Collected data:
* * * *

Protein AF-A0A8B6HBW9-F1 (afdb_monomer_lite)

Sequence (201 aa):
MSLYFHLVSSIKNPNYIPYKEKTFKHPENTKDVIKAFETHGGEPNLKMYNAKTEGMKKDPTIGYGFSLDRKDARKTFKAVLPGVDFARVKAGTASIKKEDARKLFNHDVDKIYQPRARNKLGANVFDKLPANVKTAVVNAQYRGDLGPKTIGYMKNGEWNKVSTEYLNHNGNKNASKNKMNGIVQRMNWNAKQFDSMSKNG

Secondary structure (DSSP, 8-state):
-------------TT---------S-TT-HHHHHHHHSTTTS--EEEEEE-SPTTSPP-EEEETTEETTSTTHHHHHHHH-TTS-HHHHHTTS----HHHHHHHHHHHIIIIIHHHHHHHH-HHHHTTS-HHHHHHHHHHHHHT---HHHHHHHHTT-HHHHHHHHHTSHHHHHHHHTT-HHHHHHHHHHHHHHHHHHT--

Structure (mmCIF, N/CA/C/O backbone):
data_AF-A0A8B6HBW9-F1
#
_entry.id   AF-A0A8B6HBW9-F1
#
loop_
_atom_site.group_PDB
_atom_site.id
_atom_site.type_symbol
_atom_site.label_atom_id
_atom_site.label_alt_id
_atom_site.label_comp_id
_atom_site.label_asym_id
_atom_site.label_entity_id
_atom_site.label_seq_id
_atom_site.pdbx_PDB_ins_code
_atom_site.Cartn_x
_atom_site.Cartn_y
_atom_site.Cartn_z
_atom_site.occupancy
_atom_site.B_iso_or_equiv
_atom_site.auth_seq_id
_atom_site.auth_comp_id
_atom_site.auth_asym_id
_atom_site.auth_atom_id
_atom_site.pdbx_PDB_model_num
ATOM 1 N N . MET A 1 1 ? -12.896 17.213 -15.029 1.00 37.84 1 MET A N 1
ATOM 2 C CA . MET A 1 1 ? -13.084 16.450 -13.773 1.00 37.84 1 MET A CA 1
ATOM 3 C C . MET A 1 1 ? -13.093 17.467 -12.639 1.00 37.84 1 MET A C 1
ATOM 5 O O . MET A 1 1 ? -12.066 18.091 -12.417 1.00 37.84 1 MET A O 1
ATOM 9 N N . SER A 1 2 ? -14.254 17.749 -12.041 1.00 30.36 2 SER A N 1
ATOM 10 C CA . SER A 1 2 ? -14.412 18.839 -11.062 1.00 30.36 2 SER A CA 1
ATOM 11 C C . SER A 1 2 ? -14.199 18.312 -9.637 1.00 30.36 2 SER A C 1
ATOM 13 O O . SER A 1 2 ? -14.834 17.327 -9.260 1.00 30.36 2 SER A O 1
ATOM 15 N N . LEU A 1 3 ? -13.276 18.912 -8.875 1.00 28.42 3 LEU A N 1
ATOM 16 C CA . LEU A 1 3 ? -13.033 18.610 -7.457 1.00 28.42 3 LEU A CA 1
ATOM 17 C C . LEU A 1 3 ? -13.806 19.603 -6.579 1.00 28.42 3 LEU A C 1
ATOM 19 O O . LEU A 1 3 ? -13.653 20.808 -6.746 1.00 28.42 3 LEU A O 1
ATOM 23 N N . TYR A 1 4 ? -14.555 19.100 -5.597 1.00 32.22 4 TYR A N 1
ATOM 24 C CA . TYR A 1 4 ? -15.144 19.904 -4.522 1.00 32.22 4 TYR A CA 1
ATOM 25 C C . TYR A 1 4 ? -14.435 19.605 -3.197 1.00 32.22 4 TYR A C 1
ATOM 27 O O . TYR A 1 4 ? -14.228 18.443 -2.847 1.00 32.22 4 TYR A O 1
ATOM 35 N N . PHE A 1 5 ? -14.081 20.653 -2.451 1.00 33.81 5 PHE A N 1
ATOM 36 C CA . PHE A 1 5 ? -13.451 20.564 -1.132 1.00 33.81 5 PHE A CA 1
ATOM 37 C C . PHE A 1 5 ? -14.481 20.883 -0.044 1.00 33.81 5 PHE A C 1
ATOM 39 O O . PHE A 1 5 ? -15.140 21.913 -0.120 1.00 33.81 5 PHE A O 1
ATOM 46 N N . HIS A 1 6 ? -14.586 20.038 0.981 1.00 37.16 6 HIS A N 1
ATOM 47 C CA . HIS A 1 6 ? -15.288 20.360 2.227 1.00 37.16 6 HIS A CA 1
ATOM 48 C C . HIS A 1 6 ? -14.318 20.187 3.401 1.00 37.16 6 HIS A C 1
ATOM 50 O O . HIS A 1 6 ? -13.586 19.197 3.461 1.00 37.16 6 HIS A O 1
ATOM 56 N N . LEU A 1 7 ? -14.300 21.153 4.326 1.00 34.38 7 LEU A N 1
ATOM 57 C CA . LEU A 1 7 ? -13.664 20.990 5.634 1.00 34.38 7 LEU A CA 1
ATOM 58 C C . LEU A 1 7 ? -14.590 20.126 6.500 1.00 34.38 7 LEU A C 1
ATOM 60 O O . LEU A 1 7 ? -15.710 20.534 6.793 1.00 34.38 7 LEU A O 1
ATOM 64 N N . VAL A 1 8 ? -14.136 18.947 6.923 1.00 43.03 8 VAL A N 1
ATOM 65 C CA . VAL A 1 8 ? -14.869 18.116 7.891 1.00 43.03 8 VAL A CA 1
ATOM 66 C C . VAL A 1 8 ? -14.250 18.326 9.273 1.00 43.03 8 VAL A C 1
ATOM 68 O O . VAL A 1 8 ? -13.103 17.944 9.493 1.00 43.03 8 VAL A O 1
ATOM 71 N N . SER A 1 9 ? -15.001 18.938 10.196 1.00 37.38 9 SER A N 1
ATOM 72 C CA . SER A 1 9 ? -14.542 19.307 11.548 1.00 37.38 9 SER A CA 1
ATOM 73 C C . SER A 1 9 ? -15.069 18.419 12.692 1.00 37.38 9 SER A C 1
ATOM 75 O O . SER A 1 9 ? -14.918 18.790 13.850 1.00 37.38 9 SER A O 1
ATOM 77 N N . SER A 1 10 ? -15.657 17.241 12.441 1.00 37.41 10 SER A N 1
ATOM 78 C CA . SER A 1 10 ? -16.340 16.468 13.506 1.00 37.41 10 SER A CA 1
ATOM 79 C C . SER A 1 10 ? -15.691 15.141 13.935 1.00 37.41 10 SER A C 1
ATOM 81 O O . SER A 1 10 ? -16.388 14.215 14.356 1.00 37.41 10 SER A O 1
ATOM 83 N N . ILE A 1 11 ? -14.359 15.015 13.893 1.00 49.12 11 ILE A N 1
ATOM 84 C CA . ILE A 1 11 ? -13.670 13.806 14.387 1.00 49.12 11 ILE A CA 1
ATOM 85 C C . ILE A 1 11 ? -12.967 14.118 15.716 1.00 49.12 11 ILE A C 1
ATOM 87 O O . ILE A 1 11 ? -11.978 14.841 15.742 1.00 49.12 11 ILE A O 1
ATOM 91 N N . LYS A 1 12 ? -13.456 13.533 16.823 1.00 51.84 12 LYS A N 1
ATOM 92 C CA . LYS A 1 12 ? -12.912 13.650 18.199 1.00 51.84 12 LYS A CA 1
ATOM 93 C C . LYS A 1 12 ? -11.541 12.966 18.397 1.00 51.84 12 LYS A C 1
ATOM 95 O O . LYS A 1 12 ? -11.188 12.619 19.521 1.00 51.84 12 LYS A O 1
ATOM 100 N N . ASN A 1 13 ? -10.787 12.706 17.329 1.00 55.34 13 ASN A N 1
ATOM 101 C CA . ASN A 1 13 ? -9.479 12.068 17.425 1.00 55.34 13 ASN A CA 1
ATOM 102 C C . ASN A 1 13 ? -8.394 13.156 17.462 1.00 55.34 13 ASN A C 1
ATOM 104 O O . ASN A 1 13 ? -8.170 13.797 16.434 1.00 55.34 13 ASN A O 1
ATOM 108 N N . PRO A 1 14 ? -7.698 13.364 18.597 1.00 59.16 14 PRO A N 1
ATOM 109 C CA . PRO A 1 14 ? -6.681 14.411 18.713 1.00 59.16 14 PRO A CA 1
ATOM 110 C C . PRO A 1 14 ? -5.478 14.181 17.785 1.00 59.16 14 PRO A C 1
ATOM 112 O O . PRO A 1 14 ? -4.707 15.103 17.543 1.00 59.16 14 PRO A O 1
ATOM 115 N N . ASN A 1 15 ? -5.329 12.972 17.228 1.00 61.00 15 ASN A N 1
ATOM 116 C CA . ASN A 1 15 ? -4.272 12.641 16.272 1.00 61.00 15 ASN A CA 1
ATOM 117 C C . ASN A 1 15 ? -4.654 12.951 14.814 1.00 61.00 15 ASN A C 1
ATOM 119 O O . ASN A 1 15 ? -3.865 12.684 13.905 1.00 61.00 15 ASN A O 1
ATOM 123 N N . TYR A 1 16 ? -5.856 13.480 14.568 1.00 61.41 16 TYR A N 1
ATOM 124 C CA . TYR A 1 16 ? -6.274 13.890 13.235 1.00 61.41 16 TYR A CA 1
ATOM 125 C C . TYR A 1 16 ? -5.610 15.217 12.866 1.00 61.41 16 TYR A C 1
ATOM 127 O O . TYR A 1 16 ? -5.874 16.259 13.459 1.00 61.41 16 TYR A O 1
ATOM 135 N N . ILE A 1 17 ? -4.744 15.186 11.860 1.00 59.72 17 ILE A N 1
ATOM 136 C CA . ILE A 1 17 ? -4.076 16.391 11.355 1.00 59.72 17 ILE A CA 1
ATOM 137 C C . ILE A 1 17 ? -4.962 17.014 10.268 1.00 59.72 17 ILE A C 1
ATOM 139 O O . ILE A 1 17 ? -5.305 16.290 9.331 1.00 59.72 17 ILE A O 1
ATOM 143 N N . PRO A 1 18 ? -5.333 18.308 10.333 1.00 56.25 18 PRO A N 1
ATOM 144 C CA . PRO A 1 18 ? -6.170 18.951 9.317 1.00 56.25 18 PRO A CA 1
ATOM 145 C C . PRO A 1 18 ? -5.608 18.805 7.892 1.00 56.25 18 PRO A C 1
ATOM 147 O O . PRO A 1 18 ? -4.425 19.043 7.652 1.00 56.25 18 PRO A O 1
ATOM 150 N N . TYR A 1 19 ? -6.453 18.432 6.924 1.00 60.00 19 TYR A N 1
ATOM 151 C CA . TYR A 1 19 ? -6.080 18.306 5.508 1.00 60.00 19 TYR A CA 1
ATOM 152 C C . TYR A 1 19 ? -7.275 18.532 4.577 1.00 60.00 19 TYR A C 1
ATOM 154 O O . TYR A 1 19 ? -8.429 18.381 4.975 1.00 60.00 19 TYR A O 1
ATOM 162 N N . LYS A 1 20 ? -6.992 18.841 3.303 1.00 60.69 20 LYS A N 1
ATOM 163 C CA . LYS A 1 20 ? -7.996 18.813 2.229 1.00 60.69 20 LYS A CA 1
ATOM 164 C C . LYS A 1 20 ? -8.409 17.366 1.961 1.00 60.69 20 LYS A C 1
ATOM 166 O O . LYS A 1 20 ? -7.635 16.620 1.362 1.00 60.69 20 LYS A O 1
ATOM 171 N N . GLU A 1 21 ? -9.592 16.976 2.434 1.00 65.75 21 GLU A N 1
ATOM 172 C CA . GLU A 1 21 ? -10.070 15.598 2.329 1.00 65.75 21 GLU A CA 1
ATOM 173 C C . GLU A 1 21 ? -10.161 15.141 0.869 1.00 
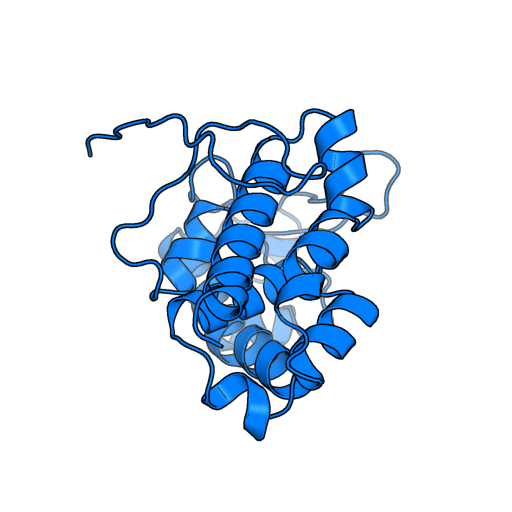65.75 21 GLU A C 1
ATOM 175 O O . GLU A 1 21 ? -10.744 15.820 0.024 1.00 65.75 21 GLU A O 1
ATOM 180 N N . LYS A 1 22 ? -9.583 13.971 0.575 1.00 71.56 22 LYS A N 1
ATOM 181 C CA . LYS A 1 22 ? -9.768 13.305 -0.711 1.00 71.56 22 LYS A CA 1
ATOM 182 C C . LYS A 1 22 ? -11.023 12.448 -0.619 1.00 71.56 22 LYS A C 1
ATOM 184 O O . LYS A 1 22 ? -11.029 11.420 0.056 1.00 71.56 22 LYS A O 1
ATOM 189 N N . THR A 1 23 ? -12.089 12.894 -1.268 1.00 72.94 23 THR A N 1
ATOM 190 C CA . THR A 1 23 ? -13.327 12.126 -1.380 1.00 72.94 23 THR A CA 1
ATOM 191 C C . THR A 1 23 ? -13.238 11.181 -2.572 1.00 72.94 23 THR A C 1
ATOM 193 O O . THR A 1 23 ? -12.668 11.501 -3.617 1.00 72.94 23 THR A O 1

* * * *

What to work on:
Take the entries above and return only the lines from the one with "ATOM 65 C CA" to the one with "ATOM 116 C CA", both included, unchanged.

Answer to this task:
ATOM 65 C CA . VAL A 1 8 ? -14.869 18.116 7.891 1.00 43.03 8 VAL A CA 1
ATOM 66 C C . VAL A 1 8 ? -14.250 18.326 9.273 1.00 43.03 8 VAL A C 1
ATOM 68 O O . VAL A 1 8 ? -13.103 17.944 9.493 1.00 43.03 8 VAL A O 1
ATOM 71 N N . SER A 1 9 ? -15.001 18.938 10.196 1.00 37.38 9 SER A N 1
ATOM 72 C CA . SER A 1 9 ? -14.542 19.307 11.548 1.00 37.38 9 SER A CA 1
ATOM 73 C C . SER A 1 9 ? -15.069 18.419 12.692 1.00 37.38 9 SER A C 1
ATOM 75 O O . SER A 1 9 ? -14.918 18.790 13.850 1.00 37.38 9 SER A O 1
ATOM 77 N N . SER A 1 10 ? -15.657 17.241 12.441 1.00 37.41 10 SER A N 1
ATOM 78 C CA . SER A 1 10 ? -16.340 16.468 13.506 1.00 37.41 10 SER A CA 1
ATOM 79 C C . SER A 1 10 ? -15.691 15.141 13.935 1.00 37.41 10 SER A C 1
ATOM 81 O O . SER A 1 10 ? -16.388 14.215 14.356 1.00 37.41 10 SER A O 1
ATOM 83 N N . ILE A 1 11 ? -14.359 15.015 13.893 1.00 49.12 11 ILE A N 1
ATOM 84 C CA . ILE A 1 11 ? -13.670 13.806 14.387 1.00 49.12 11 ILE A CA 1
ATOM 85 C C . ILE A 1 11 ? -12.967 14.118 15.716 1.00 49.12 11 ILE A C 1
ATOM 87 O O . ILE A 1 11 ? -11.978 14.841 15.742 1.00 49.12 11 ILE A O 1
ATOM 91 N N . LYS A 1 12 ? -13.456 13.533 16.823 1.00 51.84 12 LYS A N 1
ATOM 92 C CA . LYS A 1 12 ? -12.912 13.650 18.199 1.00 51.84 12 LYS A CA 1
ATOM 93 C C . LYS A 1 12 ? -11.541 12.966 18.397 1.00 51.84 12 LYS A C 1
ATOM 95 O O . LYS A 1 12 ? -11.188 12.619 19.521 1.00 51.84 12 LYS A O 1
ATOM 100 N N . ASN A 1 13 ? -10.787 12.706 17.329 1.00 55.34 13 ASN A N 1
ATOM 101 C CA . ASN A 1 13 ? -9.479 12.068 17.425 1.00 55.34 13 ASN A CA 1
ATOM 102 C C . ASN A 1 13 ? -8.394 13.156 17.462 1.00 55.34 13 ASN A C 1
ATOM 104 O O . ASN A 1 13 ? -8.170 13.797 16.434 1.00 55.34 13 ASN A O 1
ATOM 108 N N . PRO A 1 14 ? -7.698 13.364 18.597 1.00 59.16 14 PRO A N 1
ATOM 109 C CA . PRO A 1 14 ? -6.681 14.411 18.713 1.00 59.16 14 PRO A CA 1
ATOM 110 C C . PRO A 1 14 ? -5.478 14.181 17.785 1.00 59.16 14 PRO A C 1
ATOM 112 O O . PRO A 1 14 ? -4.707 15.103 17.543 1.00 59.16 14 PRO A O 1
ATOM 115 N N . ASN A 1 15 ? -5.329 12.972 17.228 1.00 61.00 15 ASN A N 1
ATOM 116 C CA . ASN A 1 15 ? -4.272 12.641 16.272 1.00 61.00 15 ASN A CA 1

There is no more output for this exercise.